[Data provided — start]

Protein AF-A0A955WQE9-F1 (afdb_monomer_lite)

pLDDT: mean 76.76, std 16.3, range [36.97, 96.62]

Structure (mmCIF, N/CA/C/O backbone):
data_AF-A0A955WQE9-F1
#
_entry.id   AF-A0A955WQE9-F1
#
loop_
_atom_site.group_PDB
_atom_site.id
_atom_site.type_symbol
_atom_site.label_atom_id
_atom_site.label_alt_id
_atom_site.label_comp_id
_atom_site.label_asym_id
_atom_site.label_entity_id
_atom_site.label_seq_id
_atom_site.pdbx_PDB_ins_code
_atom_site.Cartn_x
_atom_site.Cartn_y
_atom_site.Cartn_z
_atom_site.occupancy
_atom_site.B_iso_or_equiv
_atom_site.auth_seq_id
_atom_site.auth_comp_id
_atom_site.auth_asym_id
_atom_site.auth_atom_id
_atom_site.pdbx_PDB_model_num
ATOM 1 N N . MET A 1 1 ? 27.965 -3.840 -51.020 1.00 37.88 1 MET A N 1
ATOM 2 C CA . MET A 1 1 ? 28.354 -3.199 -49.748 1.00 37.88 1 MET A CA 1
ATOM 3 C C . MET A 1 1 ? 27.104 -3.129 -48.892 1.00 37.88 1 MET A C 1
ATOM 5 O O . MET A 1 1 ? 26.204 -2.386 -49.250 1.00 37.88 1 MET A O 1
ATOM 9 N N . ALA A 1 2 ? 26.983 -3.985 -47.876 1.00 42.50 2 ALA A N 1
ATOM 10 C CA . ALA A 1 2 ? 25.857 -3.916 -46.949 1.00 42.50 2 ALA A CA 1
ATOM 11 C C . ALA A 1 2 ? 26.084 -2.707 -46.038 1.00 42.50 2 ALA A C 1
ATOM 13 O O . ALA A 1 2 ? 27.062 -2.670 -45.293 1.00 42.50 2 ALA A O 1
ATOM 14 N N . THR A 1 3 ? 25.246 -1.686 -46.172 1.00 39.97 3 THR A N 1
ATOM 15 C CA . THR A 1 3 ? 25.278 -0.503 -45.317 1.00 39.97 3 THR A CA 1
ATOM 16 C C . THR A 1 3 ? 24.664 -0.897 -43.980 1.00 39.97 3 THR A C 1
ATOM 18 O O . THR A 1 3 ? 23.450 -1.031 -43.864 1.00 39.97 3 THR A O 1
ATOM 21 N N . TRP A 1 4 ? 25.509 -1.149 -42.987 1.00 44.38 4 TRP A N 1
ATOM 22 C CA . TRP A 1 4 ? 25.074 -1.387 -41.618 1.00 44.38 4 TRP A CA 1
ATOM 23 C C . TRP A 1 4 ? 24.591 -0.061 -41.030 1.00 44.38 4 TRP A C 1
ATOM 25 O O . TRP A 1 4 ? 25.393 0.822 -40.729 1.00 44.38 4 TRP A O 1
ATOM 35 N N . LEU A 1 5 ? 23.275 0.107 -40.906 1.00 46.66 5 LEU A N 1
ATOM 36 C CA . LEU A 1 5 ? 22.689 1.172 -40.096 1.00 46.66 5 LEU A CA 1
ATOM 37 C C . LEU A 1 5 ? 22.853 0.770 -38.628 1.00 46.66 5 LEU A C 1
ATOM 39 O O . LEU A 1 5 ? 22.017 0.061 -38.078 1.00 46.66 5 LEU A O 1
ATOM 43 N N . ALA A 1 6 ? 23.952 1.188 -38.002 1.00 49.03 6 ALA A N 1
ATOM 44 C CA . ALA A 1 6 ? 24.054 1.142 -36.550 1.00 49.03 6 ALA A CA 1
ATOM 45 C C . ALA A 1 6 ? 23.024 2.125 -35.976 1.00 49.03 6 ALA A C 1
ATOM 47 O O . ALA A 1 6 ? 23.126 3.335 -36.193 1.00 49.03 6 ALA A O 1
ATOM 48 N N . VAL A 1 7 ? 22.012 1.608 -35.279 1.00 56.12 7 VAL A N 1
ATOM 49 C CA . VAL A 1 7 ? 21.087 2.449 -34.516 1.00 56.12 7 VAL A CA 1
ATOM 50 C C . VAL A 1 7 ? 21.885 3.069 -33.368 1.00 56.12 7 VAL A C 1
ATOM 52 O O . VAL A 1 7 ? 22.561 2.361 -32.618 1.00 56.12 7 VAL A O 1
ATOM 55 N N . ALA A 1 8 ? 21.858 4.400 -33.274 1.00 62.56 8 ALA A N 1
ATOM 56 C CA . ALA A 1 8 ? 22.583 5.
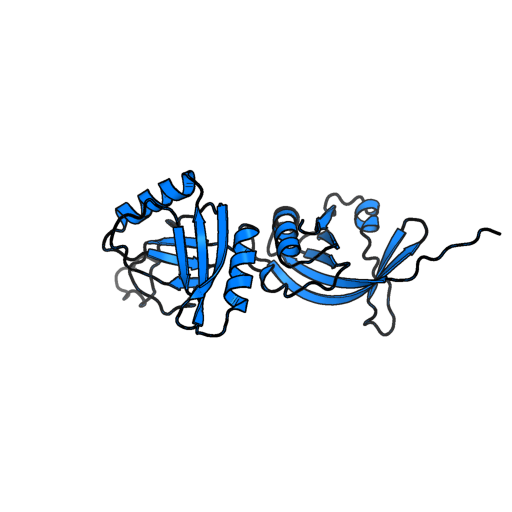149 -32.253 1.00 62.56 8 ALA A CA 1
ATOM 57 C C . ALA A 1 8 ? 22.210 4.658 -30.844 1.00 62.56 8 ALA A C 1
ATOM 59 O O . ALA A 1 8 ? 21.043 4.377 -30.569 1.00 62.56 8 ALA A O 1
ATOM 60 N N . ALA A 1 9 ? 23.204 4.554 -29.960 1.00 71.38 9 ALA A N 1
ATOM 61 C CA . ALA A 1 9 ?
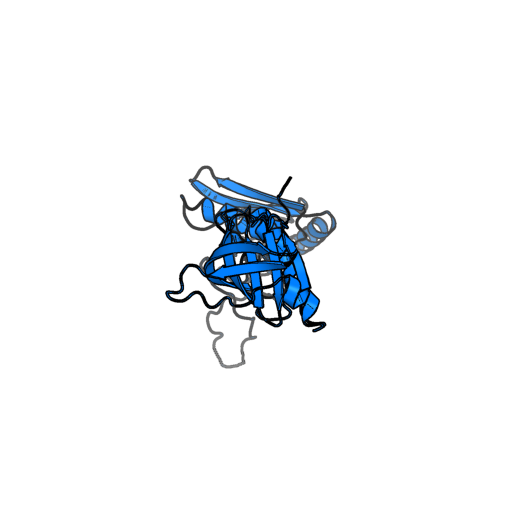 22.993 4.179 -28.569 1.00 71.38 9 ALA A CA 1
ATOM 62 C C . ALA A 1 9 ? 22.065 5.192 -27.874 1.00 71.38 9 ALA A C 1
ATOM 64 O O . ALA A 1 9 ? 22.287 6.402 -27.942 1.00 71.38 9 ALA A O 1
ATOM 65 N N . VAL A 1 10 ? 21.016 4.694 -27.220 1.00 80.69 10 VAL A N 1
ATOM 66 C CA . VAL A 1 10 ? 20.013 5.500 -26.515 1.00 80.69 10 VAL A CA 1
ATOM 67 C C . VAL A 1 10 ? 20.270 5.396 -25.011 1.00 80.69 10 VAL A C 1
ATOM 69 O O . VAL A 1 10 ? 20.357 4.276 -24.501 1.00 80.69 10 VAL A O 1
ATOM 72 N N . PRO A 1 11 ? 20.383 6.511 -24.270 1.00 80.12 11 PRO A N 1
ATOM 73 C CA . PRO A 1 11 ? 20.536 6.452 -22.823 1.00 80.12 11 PRO A CA 1
ATOM 74 C C . PRO A 1 11 ? 19.281 5.855 -22.174 1.00 80.12 11 PRO A C 1
ATOM 76 O O . PRO A 1 11 ? 18.156 6.212 -22.517 1.00 80.12 11 PRO A O 1
ATOM 79 N N . VAL A 1 12 ? 19.483 4.959 -21.215 1.00 82.88 12 VAL A N 1
ATOM 80 C CA . VAL A 1 12 ? 18.438 4.298 -20.427 1.00 82.88 12 VAL A CA 1
ATOM 81 C C . VAL A 1 12 ? 18.809 4.303 -18.948 1.00 82.88 12 VAL A C 1
ATOM 83 O O . VAL A 1 12 ? 19.983 4.392 -18.578 1.00 82.88 12 VAL A O 1
ATOM 86 N N . THR A 1 13 ? 17.809 4.182 -18.080 1.00 84.56 13 THR A N 1
ATOM 87 C CA . THR A 1 13 ? 18.020 4.002 -16.639 1.00 84.56 13 THR A CA 1
ATOM 88 C C . THR A 1 13 ? 17.798 2.542 -16.275 1.00 84.56 13 THR A C 1
ATOM 90 O O . THR A 1 13 ? 16.760 1.972 -16.597 1.00 84.56 13 THR A O 1
ATOM 93 N N . VAL A 1 14 ? 18.764 1.930 -15.593 1.00 84.19 14 VAL A N 1
ATOM 94 C CA . VAL A 1 14 ? 18.676 0.550 -15.112 1.00 84.19 14 VAL A CA 1
ATOM 95 C C . VAL A 1 14 ? 18.511 0.548 -13.600 1.00 84.19 14 VAL A C 1
ATOM 97 O O . VAL A 1 14 ? 19.311 1.155 -12.887 1.00 84.19 14 VAL A O 1
ATOM 100 N N . LEU A 1 15 ? 17.490 -0.152 -13.112 1.00 86.50 15 LEU A N 1
ATOM 101 C CA . LEU A 1 15 ? 17.240 -0.344 -11.687 1.00 86.50 15 LEU A CA 1
ATOM 102 C C . LEU A 1 15 ? 17.448 -1.800 -11.312 1.00 86.50 15 LEU A C 1
ATOM 104 O O . LEU A 1 15 ? 16.881 -2.685 -11.947 1.00 86.50 15 LEU A O 1
ATOM 108 N N . GLU A 1 16 ? 18.206 -2.026 -10.250 1.00 86.31 16 GLU A N 1
ATOM 109 C CA . GLU A 1 16 ? 18.331 -3.319 -9.592 1.00 86.31 16 GLU A CA 1
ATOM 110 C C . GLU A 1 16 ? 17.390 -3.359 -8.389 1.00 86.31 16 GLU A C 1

[Data provided — finish]

*Aim of the exercise*: From the records above, extract exactly and only the lines that begin at the line with "ATOM 15 C CA" and stop after the line with "ATOM 48 N N".

*Exercise output*:
ATOM 15 C CA . THR A 1 3 ? 25.278 -0.503 -45.317 1.00 39.97 3 THR A CA 1
ATOM 16 C C . THR A 1 3 ? 24.664 -0.897 -43.980 1.00 39.97 3 THR A C 1
ATOM 18 O O . THR A 1 3 ? 23.450 -1.031 -43.864 1.00 39.97 3 THR A O 1
ATOM 21 N N . TRP A 1 4 ? 25.509 -1.149 -42.987 1.00 44.38 4 TRP A N 1
ATOM 22 C CA . TRP A 1 4 ? 25.074 -1.387 -41.618 1.00 44.38 4 TRP A CA 1
ATOM 23 C C . TRP A 1 4 ? 24.591 -0.061 -41.030 1.00 44.38 4 TRP A C 1
ATOM 25 O O . TRP A 1 4 ? 25.393 0.822 -40.729 1.00 44.38 4 TRP A O 1
ATOM 35 N N . LEU A 1 5 ? 23.275 0.107 -40.906 1.00 46.66 5 LEU A N 1
ATOM 36 C CA . LEU A 1 5 ? 22.689 1.172 -40.096 1.00 46.66 5 LEU A CA 1
ATOM 37 C C . LEU A 1 5 ? 22.853 0.770 -38.628 1.00 46.66 5 LEU A C 1
ATOM 39 O O . LEU A 1 5 ? 22.017 0.061 -38.078 1.00 46.66 5 LEU A O 1
ATOM 43 N N . ALA A 1 6 ? 23.952 1.188 -38.002 1.00 49.03 6 ALA A N 1
ATOM 44 C CA . ALA A 1 6 ? 24.054 1.142 -36.550 1.00 49.03 6 ALA A CA 1
ATOM 45 C C . ALA A 1 6 ? 23.024 2.125 -35.976 1.00 49.03 6 ALA A C 1
ATOM 47 O O . ALA A 1 6 ? 23.126 3.335 -36.193 1.00 49.03 6 ALA A O 1
ATOM 48 N N . VAL A 1 7 ? 22.012 1.608 -35.279 1.00 56.12 7 VAL A N 1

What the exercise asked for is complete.